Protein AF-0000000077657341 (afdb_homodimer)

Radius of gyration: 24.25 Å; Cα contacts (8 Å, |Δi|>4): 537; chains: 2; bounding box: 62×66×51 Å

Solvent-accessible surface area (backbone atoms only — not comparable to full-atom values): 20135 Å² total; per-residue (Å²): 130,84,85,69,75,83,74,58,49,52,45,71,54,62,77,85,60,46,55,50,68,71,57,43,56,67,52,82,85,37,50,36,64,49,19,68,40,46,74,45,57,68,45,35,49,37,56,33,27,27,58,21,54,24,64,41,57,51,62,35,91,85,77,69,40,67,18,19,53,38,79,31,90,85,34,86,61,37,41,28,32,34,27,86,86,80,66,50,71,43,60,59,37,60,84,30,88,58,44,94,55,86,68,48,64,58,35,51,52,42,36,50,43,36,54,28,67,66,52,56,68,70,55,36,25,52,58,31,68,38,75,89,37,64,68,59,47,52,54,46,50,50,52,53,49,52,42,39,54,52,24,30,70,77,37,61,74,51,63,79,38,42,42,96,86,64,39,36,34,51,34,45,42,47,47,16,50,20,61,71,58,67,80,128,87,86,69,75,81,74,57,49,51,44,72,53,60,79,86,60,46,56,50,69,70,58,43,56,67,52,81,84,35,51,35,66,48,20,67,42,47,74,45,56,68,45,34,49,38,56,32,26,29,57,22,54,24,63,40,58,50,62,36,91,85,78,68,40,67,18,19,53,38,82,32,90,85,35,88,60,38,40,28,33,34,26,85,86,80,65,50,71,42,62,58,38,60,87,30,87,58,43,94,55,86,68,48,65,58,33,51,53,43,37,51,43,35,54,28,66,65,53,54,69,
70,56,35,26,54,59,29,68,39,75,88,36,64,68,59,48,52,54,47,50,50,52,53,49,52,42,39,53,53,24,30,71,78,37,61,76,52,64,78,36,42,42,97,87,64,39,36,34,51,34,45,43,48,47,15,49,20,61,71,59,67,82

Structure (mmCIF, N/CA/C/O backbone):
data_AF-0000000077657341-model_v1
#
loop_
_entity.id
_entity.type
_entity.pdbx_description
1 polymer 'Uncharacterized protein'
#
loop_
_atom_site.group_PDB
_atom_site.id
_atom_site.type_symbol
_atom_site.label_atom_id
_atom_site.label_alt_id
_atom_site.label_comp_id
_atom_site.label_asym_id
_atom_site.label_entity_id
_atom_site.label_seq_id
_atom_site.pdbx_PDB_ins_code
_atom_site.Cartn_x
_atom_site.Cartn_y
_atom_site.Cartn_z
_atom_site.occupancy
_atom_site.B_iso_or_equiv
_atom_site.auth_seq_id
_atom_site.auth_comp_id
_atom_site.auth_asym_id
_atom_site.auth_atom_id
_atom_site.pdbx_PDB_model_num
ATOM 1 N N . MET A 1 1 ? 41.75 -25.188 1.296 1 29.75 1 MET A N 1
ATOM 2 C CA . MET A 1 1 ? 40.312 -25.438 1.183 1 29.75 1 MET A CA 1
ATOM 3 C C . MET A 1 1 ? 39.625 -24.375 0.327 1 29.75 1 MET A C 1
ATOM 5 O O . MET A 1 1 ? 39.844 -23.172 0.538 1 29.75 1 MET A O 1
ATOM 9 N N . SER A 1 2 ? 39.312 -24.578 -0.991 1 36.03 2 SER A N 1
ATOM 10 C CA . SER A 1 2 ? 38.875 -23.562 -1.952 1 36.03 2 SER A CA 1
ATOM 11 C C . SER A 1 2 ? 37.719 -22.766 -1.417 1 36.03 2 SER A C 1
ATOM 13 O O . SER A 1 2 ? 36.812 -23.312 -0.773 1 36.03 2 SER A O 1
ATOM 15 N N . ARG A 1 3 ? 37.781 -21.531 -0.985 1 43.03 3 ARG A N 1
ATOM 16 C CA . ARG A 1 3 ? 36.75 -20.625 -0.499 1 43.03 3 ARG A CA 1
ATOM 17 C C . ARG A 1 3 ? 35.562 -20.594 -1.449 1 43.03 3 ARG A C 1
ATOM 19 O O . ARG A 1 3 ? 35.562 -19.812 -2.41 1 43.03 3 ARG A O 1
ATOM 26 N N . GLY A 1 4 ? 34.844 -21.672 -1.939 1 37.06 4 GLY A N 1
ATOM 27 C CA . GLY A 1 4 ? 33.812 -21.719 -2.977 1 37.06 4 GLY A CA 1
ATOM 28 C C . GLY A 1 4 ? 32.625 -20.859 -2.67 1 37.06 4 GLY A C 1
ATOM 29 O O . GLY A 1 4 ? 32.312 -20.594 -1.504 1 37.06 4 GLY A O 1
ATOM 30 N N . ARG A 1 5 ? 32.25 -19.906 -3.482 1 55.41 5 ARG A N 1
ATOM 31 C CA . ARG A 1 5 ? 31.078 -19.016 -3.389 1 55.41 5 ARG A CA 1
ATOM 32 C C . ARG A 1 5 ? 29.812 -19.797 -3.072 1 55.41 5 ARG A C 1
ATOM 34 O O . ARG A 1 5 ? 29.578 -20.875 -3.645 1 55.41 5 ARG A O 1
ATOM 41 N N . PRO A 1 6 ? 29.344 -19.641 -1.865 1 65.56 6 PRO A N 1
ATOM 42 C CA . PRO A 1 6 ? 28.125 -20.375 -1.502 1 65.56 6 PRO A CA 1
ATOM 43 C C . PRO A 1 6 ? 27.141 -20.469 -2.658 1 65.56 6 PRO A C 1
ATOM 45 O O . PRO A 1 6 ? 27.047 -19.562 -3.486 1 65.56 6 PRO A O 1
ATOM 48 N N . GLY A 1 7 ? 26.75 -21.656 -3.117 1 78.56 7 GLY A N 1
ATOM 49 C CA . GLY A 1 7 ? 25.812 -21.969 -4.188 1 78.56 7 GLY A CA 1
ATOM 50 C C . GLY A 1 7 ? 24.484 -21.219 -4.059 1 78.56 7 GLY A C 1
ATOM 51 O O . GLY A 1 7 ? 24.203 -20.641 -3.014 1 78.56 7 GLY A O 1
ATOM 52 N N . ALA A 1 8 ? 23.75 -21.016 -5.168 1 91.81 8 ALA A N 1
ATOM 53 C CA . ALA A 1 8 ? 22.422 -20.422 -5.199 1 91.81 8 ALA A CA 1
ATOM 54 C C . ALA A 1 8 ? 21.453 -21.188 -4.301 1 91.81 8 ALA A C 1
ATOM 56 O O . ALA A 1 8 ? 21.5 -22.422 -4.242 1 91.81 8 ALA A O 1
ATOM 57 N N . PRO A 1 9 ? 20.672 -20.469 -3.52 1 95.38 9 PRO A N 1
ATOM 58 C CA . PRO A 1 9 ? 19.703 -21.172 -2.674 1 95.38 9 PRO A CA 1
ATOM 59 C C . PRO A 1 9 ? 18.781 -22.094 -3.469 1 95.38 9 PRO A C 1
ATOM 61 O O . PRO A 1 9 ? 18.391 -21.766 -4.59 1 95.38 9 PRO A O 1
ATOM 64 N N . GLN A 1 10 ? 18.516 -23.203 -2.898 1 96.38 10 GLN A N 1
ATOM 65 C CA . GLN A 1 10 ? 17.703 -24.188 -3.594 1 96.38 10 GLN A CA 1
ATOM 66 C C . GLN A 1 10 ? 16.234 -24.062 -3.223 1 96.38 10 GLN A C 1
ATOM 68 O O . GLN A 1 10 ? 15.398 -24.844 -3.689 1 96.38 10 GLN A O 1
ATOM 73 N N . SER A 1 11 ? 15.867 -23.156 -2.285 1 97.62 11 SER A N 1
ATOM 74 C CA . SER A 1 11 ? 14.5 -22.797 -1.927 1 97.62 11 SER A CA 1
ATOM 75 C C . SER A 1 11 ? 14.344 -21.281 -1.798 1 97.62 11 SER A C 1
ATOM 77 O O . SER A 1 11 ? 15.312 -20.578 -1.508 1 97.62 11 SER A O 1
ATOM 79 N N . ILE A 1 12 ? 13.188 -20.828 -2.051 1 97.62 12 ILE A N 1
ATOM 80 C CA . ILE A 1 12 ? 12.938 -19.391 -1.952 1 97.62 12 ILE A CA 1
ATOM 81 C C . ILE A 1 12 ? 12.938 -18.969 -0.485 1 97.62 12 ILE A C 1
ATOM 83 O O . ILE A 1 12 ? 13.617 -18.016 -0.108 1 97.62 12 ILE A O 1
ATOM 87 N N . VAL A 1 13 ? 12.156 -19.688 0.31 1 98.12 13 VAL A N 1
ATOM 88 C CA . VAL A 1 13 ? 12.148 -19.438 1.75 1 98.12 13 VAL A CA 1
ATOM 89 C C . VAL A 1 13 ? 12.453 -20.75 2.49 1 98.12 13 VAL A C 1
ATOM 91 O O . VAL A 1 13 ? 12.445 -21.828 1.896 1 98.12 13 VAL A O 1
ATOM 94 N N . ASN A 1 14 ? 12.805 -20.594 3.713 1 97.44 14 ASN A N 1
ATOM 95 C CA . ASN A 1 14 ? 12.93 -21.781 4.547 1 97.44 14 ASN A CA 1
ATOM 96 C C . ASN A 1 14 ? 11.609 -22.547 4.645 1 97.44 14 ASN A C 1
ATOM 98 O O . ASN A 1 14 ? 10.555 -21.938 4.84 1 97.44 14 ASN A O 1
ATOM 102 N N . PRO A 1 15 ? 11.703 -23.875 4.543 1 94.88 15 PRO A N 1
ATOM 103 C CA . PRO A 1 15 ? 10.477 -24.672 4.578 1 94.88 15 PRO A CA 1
* * *
(Activity): The lines to extract from the data above begin with the line containing "ATOM 10 C CA" and end with the line containing "ATOM 34 O O". Extract them exactly, including both.

(Output of the exercise):
ATOM 10 C CA . SER A 1 2 ? 38.875 -23.562 -1.952 1 36.03 2 SER A CA 1
ATOM 11 C C . SER A 1 2 ? 37.719 -22.766 -1.417 1 36.03 2 SER A C 1
ATOM 13 O O . SER A 1 2 ? 36.812 -23.312 -0.773 1 36.03 2 SER A O 1
ATOM 15 N N . ARG A 1 3 ? 37.781 -21.531 -0.985 1 43.03 3 ARG A N 1
ATOM 16 C CA . ARG A 1 3 ? 36.75 -20.625 -0.499 1 43.03 3 ARG A CA 1
ATOM 17 C C . ARG A 1 3 ? 35.562 -20.594 -1.449 1 43.03 3 ARG A C 1
ATOM 19 O O . ARG A 1 3 ? 35.562 -19.812 -2.41 1 43.03 3 ARG A O 1
ATOM 26 N N . GLY A 1 4 ? 34.844 -21.672 -1.939 1 37.06 4 GLY A N 1
ATOM 27 C CA . GLY A 1 4 ? 33.812 -21.719 -2.977 1 37.06 4 GLY A CA 1
ATOM 28 C C . GLY A 1 4 ? 32.625 -20.859 -2.67 1 37.06 4 GLY A C 1
ATOM 29 O O . GLY A 1 4 ? 32.312 -20.594 -1.504 1 37.06 4 GLY A O 1
ATOM 30 N N . ARG A 1 5 ? 32.25 -19.906 -3.482 1 55.41 5 ARG A N 1
ATOM 31 C CA . ARG A 1 5 ? 31.078 -19.016 -3.389 1 55.41 5 ARG A CA 1
ATOM 32 C C . ARG A 1 5 ? 29.812 -19.797 -3.072 1 55.41 5 ARG A C 1
ATOM 34 O O . ARG A 1 5 ? 29.578 -20.875 -3.645 1 55.41 5 ARG A O 1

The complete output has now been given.